Yamaha DTX452K E-Drum Set Test

Elektronisches Schlagzeug

Weniger ist mehr

Yamaha hat seine E-Drum Einsteigerserie überarbeitet und stellte uns das DTX452K E-Drumset zum Test zur Verfügung. Zentraler Bestandteil der Serie, die verschiedene Ausstattungsvarianten beinhaltet, ist das neue DTX402 Sound-Modul. Bereits bei der alten 400er Serie stand ganz klar ein überschaubares Bedienkonzept im Vordergrund, damit der aufstrebende Drummer keine Gefahr läuft, sich in komplizierten Menüs zu verlieren, sondern sich ganz dem Spaß am Spielen und Üben widmen kann. Dem Nachfolger liegt dasselbe Konzept zugrunde.

Alle DTX-Varianten der 402er-Serie teilen sich dasselbe Modul, allerdings gibt es bezüglich der Pad-Ausstattung Unterschiede, die sich in drastischen Preisdifferenzen niederschlagen. So kostet die höchste Ausstattungsvariante doppelt so viel wie das Einsteigermodell, das DTX452K liegt mit rund 500 Euro Ladenpreis genau dazwischen. Als Ergänzung zum Kit hat Yamaha die DTX402 Touch App entwickelt, die wir hier natürlich auch unter die Lupe nehmen.

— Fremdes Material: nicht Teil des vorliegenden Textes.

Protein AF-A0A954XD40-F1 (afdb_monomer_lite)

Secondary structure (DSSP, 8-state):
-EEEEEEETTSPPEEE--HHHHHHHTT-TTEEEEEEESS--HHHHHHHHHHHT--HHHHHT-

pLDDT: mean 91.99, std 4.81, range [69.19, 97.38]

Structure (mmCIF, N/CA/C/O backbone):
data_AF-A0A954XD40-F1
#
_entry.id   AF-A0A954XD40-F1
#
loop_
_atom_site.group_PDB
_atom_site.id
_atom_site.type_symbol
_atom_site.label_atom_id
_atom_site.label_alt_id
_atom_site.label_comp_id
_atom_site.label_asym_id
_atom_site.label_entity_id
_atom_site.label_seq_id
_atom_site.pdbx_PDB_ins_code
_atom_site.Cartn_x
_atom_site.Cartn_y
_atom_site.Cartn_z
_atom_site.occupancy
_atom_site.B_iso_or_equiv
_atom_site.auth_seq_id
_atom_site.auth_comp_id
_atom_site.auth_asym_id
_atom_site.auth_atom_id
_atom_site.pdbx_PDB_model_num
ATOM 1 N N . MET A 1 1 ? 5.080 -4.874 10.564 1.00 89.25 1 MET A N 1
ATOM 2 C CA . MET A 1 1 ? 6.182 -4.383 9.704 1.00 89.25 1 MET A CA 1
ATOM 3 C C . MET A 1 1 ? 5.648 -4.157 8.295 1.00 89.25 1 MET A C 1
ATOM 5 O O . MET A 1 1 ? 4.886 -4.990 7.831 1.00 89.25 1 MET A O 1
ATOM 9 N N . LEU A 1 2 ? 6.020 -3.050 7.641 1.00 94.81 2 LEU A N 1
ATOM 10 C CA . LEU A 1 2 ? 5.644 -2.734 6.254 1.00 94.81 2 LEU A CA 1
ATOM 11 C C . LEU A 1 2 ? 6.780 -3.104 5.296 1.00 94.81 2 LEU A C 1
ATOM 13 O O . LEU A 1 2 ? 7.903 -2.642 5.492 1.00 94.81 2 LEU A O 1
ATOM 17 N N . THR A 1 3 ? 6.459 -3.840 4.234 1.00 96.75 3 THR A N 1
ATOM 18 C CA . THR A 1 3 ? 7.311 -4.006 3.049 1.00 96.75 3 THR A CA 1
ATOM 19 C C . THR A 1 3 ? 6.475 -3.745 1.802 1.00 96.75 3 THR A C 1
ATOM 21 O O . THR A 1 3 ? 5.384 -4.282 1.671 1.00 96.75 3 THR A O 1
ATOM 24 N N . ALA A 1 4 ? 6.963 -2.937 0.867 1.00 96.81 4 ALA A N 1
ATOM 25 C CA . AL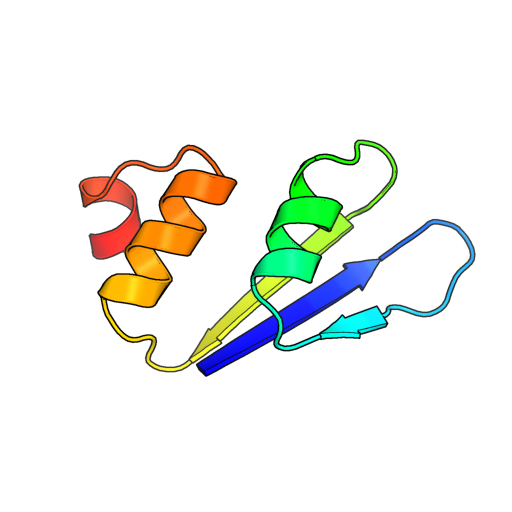A A 1 4 ? 6.265 -2.664 -0.382 1.00 96.81 4 ALA A CA 1
ATOM 26 C C . ALA A 1 4 ? 7.187 -2.785 -1.596 1.00 96.81 4 ALA A C 1
ATOM 28 O O . ALA A 1 4 ? 8.371 -2.447 -1.535 1.00 96.81 4 ALA A O 1
ATOM 29 N N . PHE A 1 5 ? 6.615 -3.240 -2.707 1.00 97.38 5 PHE A N 1
ATOM 30 C CA . PHE A 1 5 ? 7.254 -3.329 -4.013 1.0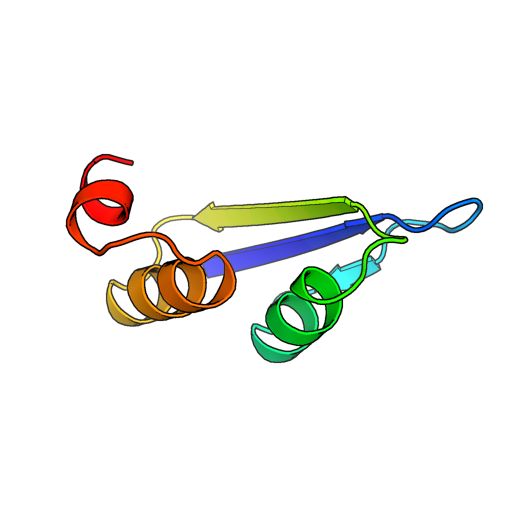0 97.38 5 PHE A CA 1
ATOM 31 C C . PHE A 1 5 ? 6.495 -2.456 -5.009 1.00 97.38 5 PHE A C 1
ATOM 33 O O . PHE A 1 5 ? 5.291 -2.623 -5.205 1.00 97.38 5 PHE A O 1
ATOM 40 N N . ILE A 1 6 ? 7.210 -1.533 -5.646 1.00 96.06 6 ILE A N 1
ATOM 41 C CA . ILE A 1 6 ? 6.687 -0.645 -6.683 1.00 96.06 6 ILE A CA 1
ATOM 42 C C . ILE A 1 6 ? 7.210 -1.147 -8.026 1.00 96.06 6 ILE A C 1
ATOM 44 O O . ILE A 1 6 ? 8.421 -1.157 -8.264 1.00 96.06 6 ILE A O 1
ATOM 48 N N . PHE A 1 7 ? 6.299 -1.569 -8.895 1.00 95.38 7 PHE A N 1
ATOM 49 C CA . PHE A 1 7 ? 6.594 -2.052 -10.237 1.00 95.38 7 PHE A CA 1
ATOM 50 C C . PHE A 1 7 ? 6.240 -0.969 -11.250 1.00 95.38 7 PHE A C 1
ATOM 52 O O . PHE A 1 7 ? 5.093 -0.535 -11.336 1.00 95.38 7 PHE A O 1
ATOM 59 N N . GLU A 1 8 ? 7.224 -0.565 -12.043 1.00 91.88 8 GLU A N 1
ATOM 60 C CA . GLU A 1 8 ? 7.063 0.395 -13.131 1.00 91.88 8 GLU A CA 1
ATOM 61 C C . GL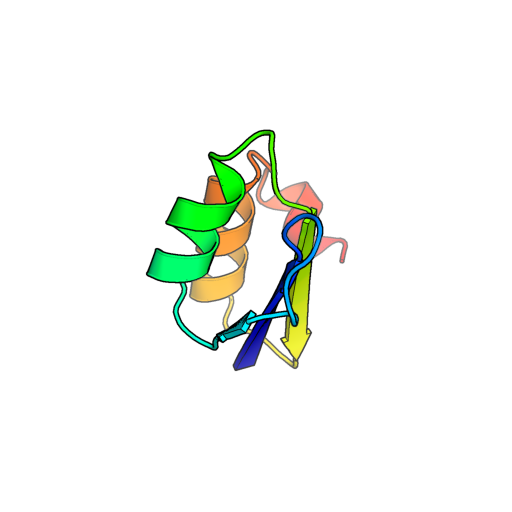U A 1 8 ? 7.443 -0.276 -14.452 1.00 91.88 8 GLU A C 1
ATOM 63 O O . GLU A 1 8 ? 8.328 -1.137 -14.482 1.00 91.88 8 GLU A O 1
ATOM 68 N N . ASN A 1 9 ? 6.801 0.128 -15.551 1.00 88.94 9 ASN A N 1
ATOM 69 C CA . ASN A 1 9 ? 7.099 -0.427 -16.872 1.00 88.94 9 ASN A CA 1
ATOM 70 C C . ASN A 1 9 ? 8.590 -0.300 -17.215 1.00 88.94 9 ASN A C 1
ATOM 72 O O . ASN A 1 9 ? 9.193 0.762 -17.048 1.00 88.94 9 ASN A O 1
ATOM 76 N N . ASP A 1 10 ? 9.162 -1.398 -17.711 1.00 87.81 10 ASP A N 1
ATOM 77 C CA . ASP A 1 10 ? 10.554 -1.508 -18.162 1.00 87.81 10 ASP A CA 1
ATOM 78 C C . ASP A 1 10 ? 11.625 -1.184 -17.099 1.00 87.81 10 ASP A C 1
ATOM 80 O O . ASP A 1 10 ? 12.786 -0.930 -17.437 1.00 87.81 10 ASP A O 1
ATOM 84 N N . LYS A 1 11 ? 11.276 -1.223 -15.805 1.00 90.62 11 LYS A N 1
ATOM 85 C CA . LYS A 1 11 ? 12.214 -1.005 -14.692 1.00 90.62 11 LYS A CA 1
ATOM 86 C C . LYS A 1 11 ? 12.254 -2.189 -13.730 1.00 90.62 11 LYS A C 1
ATOM 88 O O . LYS A 1 11 ? 11.320 -2.980 -13.629 1.00 90.62 11 LYS A O 1
ATOM 93 N N . LEU A 1 12 ? 13.365 -2.295 -12.999 1.00 91.62 12 LEU A N 1
ATOM 94 C CA . LEU A 1 12 ? 13.446 -3.194 -11.849 1.00 91.62 12 LEU A CA 1
ATOM 95 C C . LEU A 1 12 ? 12.516 -2.688 -10.734 1.00 91.62 12 LEU A C 1
ATOM 97 O O . LEU A 1 12 ? 12.420 -1.471 -10.548 1.00 91.62 12 LEU A O 1
ATOM 101 N N . PRO A 1 13 ? 11.860 -3.593 -9.988 1.00 93.44 13 PRO A N 1
ATOM 102 C CA . PRO A 1 13 ? 10.993 -3.202 -8.889 1.00 93.44 13 PRO A CA 1
ATOM 103 C C . PRO A 1 13 ? 11.785 -2.489 -7.793 1.00 93.44 13 PRO A C 1
ATOM 105 O O . PRO A 1 13 ? 12.906 -2.880 -7.458 1.00 93.44 13 PRO A O 1
ATOM 108 N N . ILE A 1 14 ? 11.178 -1.454 -7.221 1.00 95.06 14 ILE A 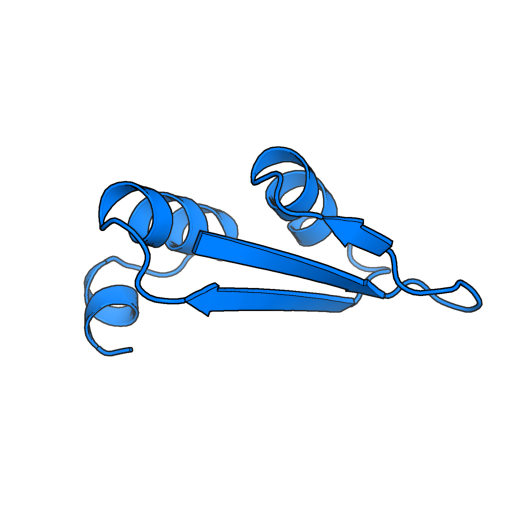N 1
ATOM 109 C CA . ILE A 1 14 ? 11.729 -0.714 -6.087 1.00 95.06 14 ILE A CA 1
ATOM 110 C C . ILE A 1 14 ? 11.121 -1.296 -4.814 1.00 95.06 14 ILE A C 1
ATOM 112 O O . ILE A 1 14 ? 9.900 -1.346 -4.685 1.00 95.06 14 ILE A O 1
ATOM 116 N N . THR A 1 15 ? 11.964 -1.719 -3.874 1.00 96.81 15 THR A N 1
ATOM 117 C CA . THR A 1 15 ? 11.524 -2.168 -2.547 1.00 96.81 15 THR A CA 1
ATOM 118 C C . THR A 1 15 ? 11.650 -1.023 -1.549 1.00 96.81 15 THR A C 1
ATOM 120 O O . THR A 1 15 ? 12.696 -0.378 -1.481 1.00 96.81 15 THR A O 1
ATOM 123 N N . THR A 1 16 ? 10.607 -0.780 -0.760 1.00 96.31 16 THR A N 1
ATOM 124 C CA . THR A 1 16 ? 10.588 0.250 0.285 1.00 96.31 16 THR A CA 1
ATOM 125 C C . THR A 1 16 ? 9.860 -0.244 1.533 1.00 96.31 16 THR A C 1
ATOM 127 O O . THR A 1 16 ? 9.010 -1.127 1.469 1.00 96.31 16 THR A O 1
ATOM 130 N N . THR A 1 17 ? 10.197 0.334 2.680 1.00 96.12 17 THR A N 1
ATOM 131 C CA . THR A 1 17 ? 9.463 0.188 3.948 1.00 96.12 17 THR A CA 1
ATOM 132 C C . THR A 1 17 ? 8.845 1.522 4.389 1.00 96.12 17 THR A C 1
ATOM 134 O O . THR A 1 17 ? 8.302 1.632 5.486 1.00 96.12 17 THR A O 1
ATOM 137 N N . SER A 1 18 ? 8.942 2.554 3.541 1.00 96.00 18 SER A N 1
ATOM 138 C CA . SER A 1 18 ? 8.434 3.901 3.791 1.00 96.00 18 SER A CA 1
ATOM 139 C C . SER A 1 18 ? 6.964 4.010 3.403 1.00 96.00 18 SER A C 1
ATOM 141 O O . SER A 1 18 ? 6.591 3.803 2.247 1.00 96.00 18 SER A O 1
ATOM 143 N N . LEU A 1 19 ? 6.129 4.414 4.358 1.00 95.56 19 LEU A N 1
ATOM 144 C CA . LEU A 1 19 ? 4.716 4.690 4.109 1.00 95.56 19 LEU A CA 1
ATOM 145 C C . LEU A 1 19 ? 4.514 5.877 3.150 1.00 95.56 19 LEU A C 1
ATOM 147 O O . LEU A 1 19 ? 3.560 5.891 2.375 1.00 95.56 19 LEU A O 1
ATOM 151 N N . ASP A 1 20 ? 5.415 6.862 3.168 1.00 95.75 20 ASP A N 1
ATOM 152 C CA . ASP A 1 20 ? 5.335 8.014 2.266 1.00 95.75 20 ASP A CA 1
ATOM 153 C C . ASP A 1 20 ? 5.589 7.611 0.810 1.00 95.75 20 ASP A C 1
ATOM 155 O O . ASP A 1 20 ? 4.902 8.103 -0.089 1.00 95.75 20 ASP A O 1
ATOM 159 N N . ASP A 1 21 ? 6.502 6.663 0.578 1.00 94.88 21 ASP A N 1
ATOM 160 C CA . ASP A 1 21 ? 6.759 6.116 -0.758 1.00 94.88 21 ASP A CA 1
ATOM 161 C C . ASP A 1 21 ? 5.543 5.331 -1.261 1.00 94.88 21 ASP A C 1
ATOM 163 O O . ASP A 1 21 ? 5.126 5.507 -2.405 1.00 94.88 21 ASP A O 1
ATOM 167 N N . VAL A 1 22 ? 4.928 4.519 -0.391 1.00 95.44 22 VAL A N 1
ATOM 168 C CA . VAL A 1 22 ? 3.674 3.798 -0.673 1.00 95.44 22 VAL A CA 1
ATOM 169 C C . VAL A 1 22 ? 2.561 4.782 -1.029 1.00 95.44 22 VAL A C 1
ATOM 171 O O . VAL A 1 22 ? 1.909 4.629 -2.059 1.00 95.44 22 VAL A O 1
ATOM 174 N N . ARG A 1 23 ? 2.381 5.842 -0.231 1.00 95.25 23 ARG A N 1
ATOM 175 C CA . ARG A 1 23 ? 1.376 6.885 -0.477 1.00 95.25 23 ARG A CA 1
ATOM 176 C C . ARG A 1 23 ? 1.618 7.616 -1.797 1.00 95.25 23 ARG A C 1
ATOM 178 O O . ARG A 1 23 ? 0.662 7.953 -2.493 1.00 95.25 23 ARG A O 1
ATOM 185 N N . HIS A 1 24 ? 2.874 7.897 -2.137 1.00 94.31 24 HIS A N 1
ATOM 186 C CA . HIS A 1 24 ? 3.223 8.523 -3.409 1.00 94.31 24 HIS A CA 1
ATOM 187 C C . HIS A 1 24 ? 2.958 7.579 -4.590 1.00 94.31 24 HIS A C 1
ATOM 189 O O . HIS A 1 24 ? 2.371 7.999 -5.586 1.00 94.31 24 HIS A O 1
ATOM 195 N N . ALA A 1 25 ? 3.335 6.305 -4.461 1.00 93.81 25 ALA A N 1
ATOM 196 C CA . ALA A 1 25 ? 3.138 5.286 -5.485 1.00 93.81 25 ALA A CA 1
ATOM 197 C C . ALA A 1 25 ? 1.656 4.973 -5.736 1.00 93.81 25 ALA A C 1
ATOM 199 O O . ALA A 1 25 ? 1.254 4.86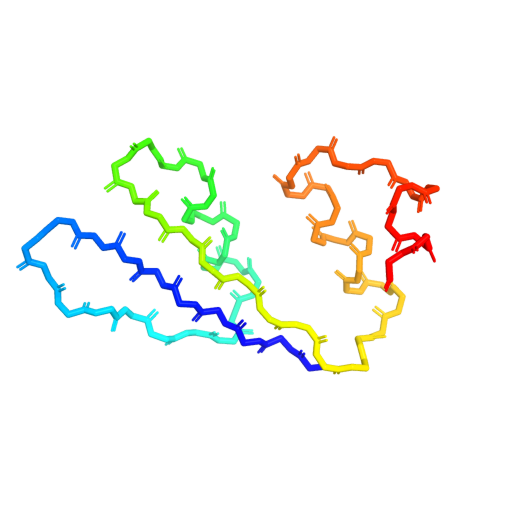6 -6.887 1.00 93.81 25 ALA A O 1
ATOM 200 N N . ALA A 1 26 ? 0.826 4.909 -4.691 1.00 93.94 26 ALA A N 1
ATOM 201 C CA . ALA A 1 26 ? -0.607 4.623 -4.804 1.00 93.94 26 ALA A CA 1
ATOM 202 C C . ALA A 1 26 ? -1.399 5.679 -5.604 1.00 93.94 26 ALA A C 1
ATOM 204 O O . ALA A 1 26 ? -2.513 5.415 -6.040 1.00 93.94 26 ALA A O 1
ATOM 205 N N . ARG A 1 27 ? -0.839 6.880 -5.810 1.00 92.25 27 ARG A N 1
ATOM 206 C CA . ARG A 1 27 ? -1.462 7.963 -6.598 1.00 92.25 27 ARG A CA 1
ATOM 207 C C . ARG A 1 27 ? -1.114 7.923 -8.084 1.00 92.25 27 ARG A C 1
ATOM 209 O O . ARG A 1 27 ? -1.487 8.838 -8.817 1.00 92.25 27 ARG A O 1
ATOM 216 N N . ARG A 1 28 ? -0.325 6.942 -8.510 1.00 92.00 28 ARG A N 1
ATOM 217 C CA . ARG A 1 28 ? 0.180 6.838 -9.873 1.00 92.00 28 ARG A CA 1
ATOM 218 C C . ARG A 1 28 ? -0.580 5.770 -10.641 1.00 92.00 28 ARG A C 1
ATOM 220 O O . ARG A 1 28 ? -0.659 4.632 -10.197 1.00 92.00 28 ARG A O 1
ATOM 227 N N . ASP A 1 29 ? -1.040 6.125 -11.834 1.00 88.12 29 ASP A N 1
ATOM 228 C CA . ASP A 1 29 ? -1.748 5.196 -12.724 1.00 88.12 29 ASP A CA 1
ATOM 229 C C . ASP A 1 29 ? -0.792 4.315 -13.554 1.00 88.12 29 ASP A C 1
ATOM 231 O O . ASP A 1 29 ? -1.223 3.381 -14.227 1.00 88.12 29 ASP A O 1
ATOM 235 N N . ASP A 1 30 ? 0.511 4.620 -13.546 1.00 90.25 30 ASP A N 1
ATOM 236 C CA . ASP A 1 30 ? 1.545 3.957 -14.353 1.00 90.25 30 ASP A CA 1
ATOM 237 C C . ASP A 1 30 ? 2.366 2.910 -13.579 1.00 90.25 30 ASP A C 1
ATOM 239 O O . ASP A 1 30 ? 3.355 2.391 -14.106 1.00 90.25 30 ASP A O 1
ATOM 243 N N . ALA A 1 31 ? 1.973 2.604 -12.340 1.00 89.88 31 ALA A N 1
ATOM 244 C CA . ALA A 1 31 ? 2.677 1.682 -11.461 1.00 89.88 31 ALA A CA 1
ATOM 245 C C . ALA A 1 31 ? 1.731 0.636 -10.859 1.00 89.88 31 ALA A C 1
ATOM 247 O O . ALA A 1 31 ? 0.576 0.917 -10.549 1.00 89.88 31 ALA A O 1
ATOM 248 N N . MET A 1 32 ? 2.245 -0.576 -10.650 1.00 93.75 32 MET A N 1
ATOM 249 C CA . MET A 1 32 ? 1.612 -1.571 -9.784 1.00 93.75 32 MET A CA 1
ATOM 250 C C . MET A 1 32 ? 2.310 -1.535 -8.425 1.00 93.75 32 MET A C 1
ATOM 252 O O . MET A 1 32 ? 3.537 -1.496 -8.347 1.00 93.75 32 MET A O 1
ATOM 256 N N . LEU A 1 33 ? 1.525 -1.575 -7.355 1.00 95.56 33 LEU A N 1
ATOM 257 C CA . LEU A 1 33 ? 2.011 -1.573 -5.984 1.00 95.56 33 LEU A CA 1
ATOM 258 C C . LEU A 1 33 ? 1.618 -2.888 -5.303 1.00 95.56 33 LEU A C 1
ATOM 260 O O . LEU A 1 33 ? 0.442 -3.238 -5.267 1.00 95.56 33 LEU A O 1
ATOM 264 N N . TRP A 1 34 ? 2.598 -3.605 -4.756 1.00 95.44 34 TRP A N 1
ATOM 265 C CA . TRP A 1 34 ? 2.375 -4.721 -3.834 1.00 95.44 34 TRP A CA 1
ATOM 266 C C . TRP A 1 34 ? 2.770 -4.252 -2.441 1.00 95.44 34 TRP A C 1
ATOM 268 O O . TRP A 1 34 ? 3.929 -3.908 -2.219 1.00 95.44 34 TRP A O 1
ATOM 278 N N . VAL A 1 35 ? 1.825 -4.261 -1.503 1.00 95.44 35 VAL A N 1
ATOM 279 C CA . VAL A 1 35 ? 2.084 -3.996 -0.084 1.00 95.44 35 VAL A CA 1
ATOM 280 C C . VAL A 1 35 ? 1.945 -5.287 0.716 1.00 95.44 35 VAL A C 1
ATOM 282 O O . VAL A 1 35 ? 0.966 -6.007 0.558 1.00 95.44 35 VAL A O 1
ATOM 285 N N . ASP A 1 36 ? 2.939 -5.576 1.545 1.00 94.62 36 ASP A N 1
ATOM 286 C CA . ASP A 1 36 ? 2.968 -6.691 2.482 1.00 94.62 36 ASP A CA 1
ATOM 287 C C . ASP A 1 36 ? 3.077 -6.152 3.914 1.00 94.62 36 ASP A C 1
ATOM 289 O O . ASP A 1 36 ? 3.920 -5.296 4.223 1.00 94.62 36 ASP A O 1
ATOM 293 N N . LEU A 1 37 ? 2.187 -6.630 4.781 1.00 93.06 37 LEU A N 1
ATOM 294 C CA . LEU A 1 37 ? 2.067 -6.208 6.171 1.00 93.06 37 LEU A CA 1
ATOM 295 C C . LEU A 1 37 ? 2.201 -7.429 7.079 1.00 93.06 37 LEU A C 1
ATOM 297 O O . LEU A 1 37 ? 1.282 -8.227 7.218 1.00 93.06 37 LEU A O 1
ATOM 301 N N . GLU A 1 38 ? 3.340 -7.549 7.754 1.00 92.50 38 GLU A N 1
ATOM 302 C CA . GLU A 1 38 ? 3.587 -8.648 8.690 1.00 92.50 38 GLU A CA 1
ATOM 303 C C . GLU A 1 38 ? 3.326 -8.183 10.123 1.00 92.50 38 GLU A C 1
ATOM 305 O O . GLU A 1 38 ? 4.076 -7.348 10.636 1.00 92.50 38 GLU A O 1
ATOM 310 N N . SER A 1 39 ? 2.281 -8.710 10.773 1.00 91.56 39 SER A N 1
ATOM 311 C CA . SER A 1 39 ? 1.866 -8.316 12.135 1.00 91.56 39 SER A CA 1
ATOM 312 C C . SER A 1 39 ? 1.912 -6.786 12.341 1.00 91.56 39 SER A C 1
ATOM 314 O O . SER A 1 39 ? 2.710 -6.291 13.147 1.00 91.56 39 SER A O 1
ATOM 316 N N . PRO A 1 40 ? 1.187 -6.002 11.521 1.00 90.81 40 PRO A N 1
ATOM 317 C CA . PRO A 1 40 ? 1.228 -4.547 11.602 1.00 90.81 40 PRO A CA 1
ATOM 318 C C . PRO A 1 40 ? 0.614 -4.043 12.913 1.00 90.81 40 PRO A C 1
ATOM 320 O O . PRO A 1 40 ? -0.278 -4.660 13.486 1.00 90.81 40 PRO A O 1
ATOM 323 N N . GLU A 1 41 ? 1.090 -2.890 13.377 1.00 92.25 41 GLU A N 1
ATOM 324 C CA . GLU A 1 41 ? 0.378 -2.144 14.412 1.00 92.25 41 GLU A CA 1
ATOM 325 C C . GLU A 1 41 ? -0.936 -1.605 13.829 1.00 92.25 41 GLU A C 1
ATOM 327 O O . GLU A 1 41 ? -0.976 -1.205 12.664 1.00 92.25 41 GLU A O 1
ATOM 332 N N . GLU A 1 42 ? -1.987 -1.529 14.643 1.00 91.69 42 GLU A N 1
ATOM 333 C CA . GLU A 1 42 ? -3.305 -0.996 14.256 1.00 91.69 42 GLU A CA 1
ATOM 334 C C . GLU A 1 42 ? -3.196 0.393 13.603 1.00 91.69 42 GLU A C 1
ATOM 336 O O . GLU A 1 42 ? -3.772 0.656 12.550 1.00 91.69 42 GLU A O 1
ATOM 341 N N . SER A 1 43 ? -2.331 1.257 14.146 1.00 93.12 43 SER A N 1
ATOM 342 C CA . SER A 1 43 ? -2.077 2.589 13.584 1.00 93.12 43 SER A CA 1
ATOM 343 C C . SER A 1 43 ? -1.539 2.559 12.147 1.00 93.12 43 SER A C 1
ATOM 345 O O . SER A 1 43 ? -1.803 3.476 11.371 1.00 93.12 43 SER A O 1
ATOM 347 N N . LEU A 1 44 ? -0.776 1.527 11.775 1.00 92.88 44 LEU A N 1
ATOM 348 C CA . LEU A 1 44 ? -0.246 1.346 10.426 1.00 92.88 44 LEU A CA 1
ATOM 349 C C . LEU A 1 44 ? -1.315 0.776 9.489 1.00 92.88 44 LEU A C 1
ATOM 351 O O . LEU A 1 44 ? -1.389 1.217 8.344 1.00 92.88 44 LEU A O 1
ATOM 355 N N . LEU A 1 45 ? -2.141 -0.161 9.968 1.00 92.00 45 LEU A N 1
ATOM 356 C CA . LEU A 1 45 ? -3.283 -0.688 9.212 1.00 92.00 45 LEU A CA 1
ATOM 357 C C . LEU A 1 45 ? -4.233 0.438 8.807 1.00 92.00 45 LEU A C 1
ATOM 359 O O . LEU A 1 45 ? -4.509 0.591 7.621 1.00 92.00 45 LEU A O 1
ATOM 363 N N . LEU A 1 46 ? -4.632 1.288 9.756 1.00 92.12 46 LEU A N 1
ATOM 364 C CA . LEU A 1 46 ? -5.508 2.433 9.488 1.00 92.12 46 LEU A CA 1
ATOM 365 C C . LEU A 1 46 ? -4.902 3.390 8.453 1.00 92.12 46 LEU A C 1
ATOM 367 O O . LEU A 1 46 ? -5.564 3.778 7.495 1.00 92.12 46 LEU A O 1
ATOM 371 N N . GLN A 1 47 ? -3.611 3.714 8.581 1.00 94.19 47 GLN A N 1
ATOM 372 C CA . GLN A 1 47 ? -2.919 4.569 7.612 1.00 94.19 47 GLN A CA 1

In unserem bonedo-Test erfahrt ihr, ob sich das DTX452K gegenüber der in diesem Preissegment zahlreich vertretenen Konkurrenz behaupten kann.

Details

Das Aluminium-Rack fällt leicht und kompakt aus

Das schwarz beschichtete Aluminium-Rack des DTX452K fällt sehr kompakt und vor allem leicht aus. Vier Gummifüße sorgen für einen sicheren Stand des Racks, dessen Einzelkomponenten mit Vierkantschrauben fixiert werden. Zu diesem Zweck befindet sich ein Stimmschlüssel im Lieferumfang. Weiterhin ist an Hardware noch ein FP6110A Bass Drum Pedal dabei, dessen Einstellmöglichkeiten, neben der Justierung der Federspannung, auch eine Anpassung des Schlägelwinkels per Vierkantschraube umfassen. Bei der Hi-Hat setzt Yamaha auf die Kombination aus einem Hi-Hat Pad und einem separaten Controller, bei dem es sich um das bekannte HH65 Modell handelt.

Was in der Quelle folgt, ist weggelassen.